### WORK TASK
Go through the entries below and print, exactly, the lines starting at the one with "ATOM 87 N N" and ending at the one with "ATOM 115 C CA", keeping both ends and no others.

(Dataset items)
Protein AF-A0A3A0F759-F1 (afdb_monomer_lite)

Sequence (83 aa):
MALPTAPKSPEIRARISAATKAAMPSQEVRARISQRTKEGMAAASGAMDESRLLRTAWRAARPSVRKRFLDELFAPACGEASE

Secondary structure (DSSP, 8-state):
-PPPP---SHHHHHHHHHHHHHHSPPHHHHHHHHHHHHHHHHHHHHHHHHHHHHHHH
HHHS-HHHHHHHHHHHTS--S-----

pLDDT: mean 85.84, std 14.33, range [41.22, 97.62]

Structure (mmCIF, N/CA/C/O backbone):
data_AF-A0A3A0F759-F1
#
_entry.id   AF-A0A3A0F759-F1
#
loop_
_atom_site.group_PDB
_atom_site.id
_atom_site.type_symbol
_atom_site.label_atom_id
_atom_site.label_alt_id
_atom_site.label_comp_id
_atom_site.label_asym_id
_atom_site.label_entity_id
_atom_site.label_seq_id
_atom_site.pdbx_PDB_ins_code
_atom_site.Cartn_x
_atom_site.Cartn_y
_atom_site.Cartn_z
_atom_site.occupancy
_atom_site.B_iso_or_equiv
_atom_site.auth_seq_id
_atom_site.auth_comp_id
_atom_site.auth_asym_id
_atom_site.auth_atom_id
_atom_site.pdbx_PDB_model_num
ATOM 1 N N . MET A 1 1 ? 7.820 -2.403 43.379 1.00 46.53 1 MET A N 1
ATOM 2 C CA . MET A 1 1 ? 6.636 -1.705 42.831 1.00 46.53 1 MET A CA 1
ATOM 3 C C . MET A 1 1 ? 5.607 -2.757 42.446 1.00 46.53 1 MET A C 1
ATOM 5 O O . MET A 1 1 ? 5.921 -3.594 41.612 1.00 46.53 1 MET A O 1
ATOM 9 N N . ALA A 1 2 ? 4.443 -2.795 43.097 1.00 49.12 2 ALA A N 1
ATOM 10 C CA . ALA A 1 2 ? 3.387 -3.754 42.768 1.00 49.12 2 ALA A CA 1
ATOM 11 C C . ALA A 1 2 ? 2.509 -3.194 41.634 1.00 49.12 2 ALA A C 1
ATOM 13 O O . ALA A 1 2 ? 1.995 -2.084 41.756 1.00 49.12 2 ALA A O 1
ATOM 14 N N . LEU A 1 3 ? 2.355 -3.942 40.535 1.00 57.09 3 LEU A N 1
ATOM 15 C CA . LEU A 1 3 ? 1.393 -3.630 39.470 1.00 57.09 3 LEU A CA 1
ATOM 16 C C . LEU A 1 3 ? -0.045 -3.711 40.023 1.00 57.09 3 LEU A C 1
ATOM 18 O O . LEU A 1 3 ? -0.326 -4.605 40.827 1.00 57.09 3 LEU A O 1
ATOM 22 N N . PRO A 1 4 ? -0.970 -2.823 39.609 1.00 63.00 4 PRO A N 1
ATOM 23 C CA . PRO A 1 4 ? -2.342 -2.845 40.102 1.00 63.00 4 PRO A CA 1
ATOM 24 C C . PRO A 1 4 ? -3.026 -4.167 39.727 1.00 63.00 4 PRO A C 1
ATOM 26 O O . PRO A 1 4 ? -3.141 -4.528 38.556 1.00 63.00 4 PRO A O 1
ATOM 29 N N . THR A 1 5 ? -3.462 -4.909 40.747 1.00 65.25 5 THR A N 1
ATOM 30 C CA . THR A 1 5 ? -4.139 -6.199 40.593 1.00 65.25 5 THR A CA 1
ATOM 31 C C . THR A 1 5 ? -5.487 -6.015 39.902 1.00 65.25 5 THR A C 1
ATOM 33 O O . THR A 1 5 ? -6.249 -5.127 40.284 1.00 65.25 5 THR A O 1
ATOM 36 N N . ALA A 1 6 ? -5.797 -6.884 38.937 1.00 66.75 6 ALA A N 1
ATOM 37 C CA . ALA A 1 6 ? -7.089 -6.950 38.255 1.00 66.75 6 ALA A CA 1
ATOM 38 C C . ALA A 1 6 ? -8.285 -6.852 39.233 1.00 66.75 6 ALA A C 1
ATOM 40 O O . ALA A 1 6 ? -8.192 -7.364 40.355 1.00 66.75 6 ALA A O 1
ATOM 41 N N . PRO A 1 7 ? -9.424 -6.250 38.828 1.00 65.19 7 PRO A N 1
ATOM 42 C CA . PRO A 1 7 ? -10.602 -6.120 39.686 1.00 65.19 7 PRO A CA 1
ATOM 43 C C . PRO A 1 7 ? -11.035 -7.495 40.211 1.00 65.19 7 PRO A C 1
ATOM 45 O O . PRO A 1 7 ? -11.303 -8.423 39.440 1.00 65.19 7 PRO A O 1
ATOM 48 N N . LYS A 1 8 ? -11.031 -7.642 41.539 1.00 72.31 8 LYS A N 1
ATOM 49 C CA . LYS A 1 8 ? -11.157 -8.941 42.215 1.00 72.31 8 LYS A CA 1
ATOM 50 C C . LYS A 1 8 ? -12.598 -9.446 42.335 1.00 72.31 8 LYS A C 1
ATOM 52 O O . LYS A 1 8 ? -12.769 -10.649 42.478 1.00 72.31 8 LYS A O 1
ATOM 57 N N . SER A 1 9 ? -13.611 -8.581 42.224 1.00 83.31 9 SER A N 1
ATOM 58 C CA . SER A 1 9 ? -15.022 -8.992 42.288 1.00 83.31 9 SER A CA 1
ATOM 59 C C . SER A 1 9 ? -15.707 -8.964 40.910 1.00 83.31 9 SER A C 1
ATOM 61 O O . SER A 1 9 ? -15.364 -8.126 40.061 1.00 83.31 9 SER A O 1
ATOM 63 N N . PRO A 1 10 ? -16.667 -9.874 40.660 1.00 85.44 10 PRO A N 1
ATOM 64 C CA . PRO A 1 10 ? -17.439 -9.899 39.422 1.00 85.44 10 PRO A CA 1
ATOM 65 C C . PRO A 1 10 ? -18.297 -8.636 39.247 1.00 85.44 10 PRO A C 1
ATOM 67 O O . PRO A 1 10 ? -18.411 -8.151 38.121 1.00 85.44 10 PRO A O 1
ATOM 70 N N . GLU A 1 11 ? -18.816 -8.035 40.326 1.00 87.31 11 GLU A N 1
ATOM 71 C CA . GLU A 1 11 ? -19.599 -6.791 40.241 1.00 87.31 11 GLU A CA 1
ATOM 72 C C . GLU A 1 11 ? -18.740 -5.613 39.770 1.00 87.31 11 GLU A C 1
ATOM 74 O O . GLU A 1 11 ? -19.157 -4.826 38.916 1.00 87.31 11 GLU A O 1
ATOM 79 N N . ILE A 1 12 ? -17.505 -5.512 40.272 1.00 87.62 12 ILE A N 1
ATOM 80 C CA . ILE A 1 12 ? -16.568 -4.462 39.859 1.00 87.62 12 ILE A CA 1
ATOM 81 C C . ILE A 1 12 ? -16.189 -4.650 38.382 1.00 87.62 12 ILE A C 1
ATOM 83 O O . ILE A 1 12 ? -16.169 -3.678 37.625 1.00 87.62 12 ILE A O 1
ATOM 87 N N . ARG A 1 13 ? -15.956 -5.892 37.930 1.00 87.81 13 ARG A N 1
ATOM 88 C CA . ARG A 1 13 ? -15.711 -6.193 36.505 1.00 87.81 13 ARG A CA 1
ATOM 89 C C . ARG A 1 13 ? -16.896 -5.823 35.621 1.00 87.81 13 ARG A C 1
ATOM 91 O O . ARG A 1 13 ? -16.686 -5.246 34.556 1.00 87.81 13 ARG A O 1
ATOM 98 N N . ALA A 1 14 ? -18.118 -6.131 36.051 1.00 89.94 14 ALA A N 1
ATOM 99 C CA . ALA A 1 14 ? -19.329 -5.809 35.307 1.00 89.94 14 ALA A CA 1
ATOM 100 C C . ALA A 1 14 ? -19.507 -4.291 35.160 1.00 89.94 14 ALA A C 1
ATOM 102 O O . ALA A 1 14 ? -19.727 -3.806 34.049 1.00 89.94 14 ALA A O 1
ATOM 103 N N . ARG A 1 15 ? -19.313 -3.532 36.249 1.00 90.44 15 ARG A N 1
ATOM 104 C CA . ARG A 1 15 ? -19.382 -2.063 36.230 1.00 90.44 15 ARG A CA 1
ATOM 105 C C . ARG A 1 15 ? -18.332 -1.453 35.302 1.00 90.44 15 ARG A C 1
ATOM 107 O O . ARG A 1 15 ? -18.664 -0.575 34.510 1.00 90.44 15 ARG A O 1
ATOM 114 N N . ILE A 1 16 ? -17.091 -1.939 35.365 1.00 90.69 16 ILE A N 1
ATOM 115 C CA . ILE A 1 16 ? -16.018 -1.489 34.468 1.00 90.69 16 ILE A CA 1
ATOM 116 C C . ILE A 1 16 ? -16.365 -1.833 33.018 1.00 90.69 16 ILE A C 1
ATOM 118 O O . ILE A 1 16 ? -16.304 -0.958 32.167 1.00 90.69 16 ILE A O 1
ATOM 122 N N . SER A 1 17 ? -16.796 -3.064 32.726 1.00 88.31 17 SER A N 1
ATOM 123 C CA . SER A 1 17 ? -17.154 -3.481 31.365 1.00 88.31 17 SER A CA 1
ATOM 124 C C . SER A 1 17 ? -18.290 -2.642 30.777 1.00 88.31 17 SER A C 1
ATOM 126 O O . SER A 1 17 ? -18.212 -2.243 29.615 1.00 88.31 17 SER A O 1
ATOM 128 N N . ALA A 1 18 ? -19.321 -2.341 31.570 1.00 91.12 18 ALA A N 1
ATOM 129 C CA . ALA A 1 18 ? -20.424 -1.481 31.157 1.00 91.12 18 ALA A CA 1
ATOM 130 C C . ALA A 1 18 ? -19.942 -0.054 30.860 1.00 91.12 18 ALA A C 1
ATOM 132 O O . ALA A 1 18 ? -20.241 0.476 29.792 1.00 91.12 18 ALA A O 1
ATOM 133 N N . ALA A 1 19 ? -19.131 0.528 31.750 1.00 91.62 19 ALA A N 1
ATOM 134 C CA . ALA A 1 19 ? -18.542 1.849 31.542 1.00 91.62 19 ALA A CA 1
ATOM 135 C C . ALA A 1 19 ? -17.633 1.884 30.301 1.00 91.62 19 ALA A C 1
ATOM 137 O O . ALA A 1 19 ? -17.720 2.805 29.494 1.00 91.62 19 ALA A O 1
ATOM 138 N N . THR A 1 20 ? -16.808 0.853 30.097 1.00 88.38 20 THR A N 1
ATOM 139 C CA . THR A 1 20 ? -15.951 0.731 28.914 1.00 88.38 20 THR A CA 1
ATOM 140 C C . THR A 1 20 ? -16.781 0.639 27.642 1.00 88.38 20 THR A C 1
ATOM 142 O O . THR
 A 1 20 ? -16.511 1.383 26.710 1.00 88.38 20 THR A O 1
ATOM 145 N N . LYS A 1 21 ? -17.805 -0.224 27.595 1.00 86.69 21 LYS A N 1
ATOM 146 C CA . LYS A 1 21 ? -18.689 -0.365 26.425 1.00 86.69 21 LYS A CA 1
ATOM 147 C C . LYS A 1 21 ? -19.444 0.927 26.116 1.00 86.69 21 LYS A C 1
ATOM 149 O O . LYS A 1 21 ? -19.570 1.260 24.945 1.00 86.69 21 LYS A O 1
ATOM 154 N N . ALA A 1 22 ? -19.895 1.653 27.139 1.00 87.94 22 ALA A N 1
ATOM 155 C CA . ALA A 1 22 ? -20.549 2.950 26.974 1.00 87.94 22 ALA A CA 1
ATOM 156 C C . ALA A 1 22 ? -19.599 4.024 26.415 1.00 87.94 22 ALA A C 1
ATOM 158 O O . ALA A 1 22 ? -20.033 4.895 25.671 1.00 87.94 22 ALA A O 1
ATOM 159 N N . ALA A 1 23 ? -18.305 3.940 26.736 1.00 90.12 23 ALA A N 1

### EXERCISE OUTPUT
ATOM 87 N N . ARG A 1 13 ? -15.956 -5.892 37.930 1.00 87.81 13 ARG A N 1
ATOM 88 C CA . ARG A 1 13 ? -15.711 -6.193 36.505 1.00 87.81 13 ARG A CA 1
ATOM 89 C C . ARG A 1 13 ? -16.896 -5.823 35.621 1.00 87.81 13 ARG A C 1
ATOM 91 O O . ARG A 1 13 ? -16.686 -5.246 34.556 1.00 87.81 13 ARG A O 1
ATOM 98 N N . ALA A 1 14 ? -18.118 -6.131 36.051 1.00 89.94 14 ALA A N 1
ATOM 99 C CA . ALA A 1 14 ? -19.329 -5.809 35.307 1.00 89.94 14 ALA A CA 1
ATOM 100 C C . ALA A 1 14 ? -19.507 -4.291 35.160 1.00 89.94 14 ALA A C 1
ATOM 102 O O . ALA A 1 14 ? -19.727 -3.806 34.049 1.00 89.94 14 ALA A O 1
ATOM 103 N N . ARG A 1 15 ? -19.313 -3.532 36.249 1.00 90.44 15 ARG A N 1
ATOM 104 C CA . ARG A 1 15 ? -19.382 -2.063 36.230 1.00 90.44 15 ARG A CA 1
ATOM 105 C C . ARG A 1 15 ? -18.332 -1.453 35.302 1.00 90.44 15 ARG A C 1
ATOM 107 O O . ARG A 1 15 ? -18.664 -0.575 34.510 1.00 90.44 15 ARG A O 1
ATOM 114 N N . ILE A 1 16 ? -17.091 -1.939 35.365 1.00 90.69 16 ILE A N 1
ATOM 115 C CA . ILE A 1 16 ? -16.018 -1.489 34.468 1.00 90.69 16 ILE A CA 1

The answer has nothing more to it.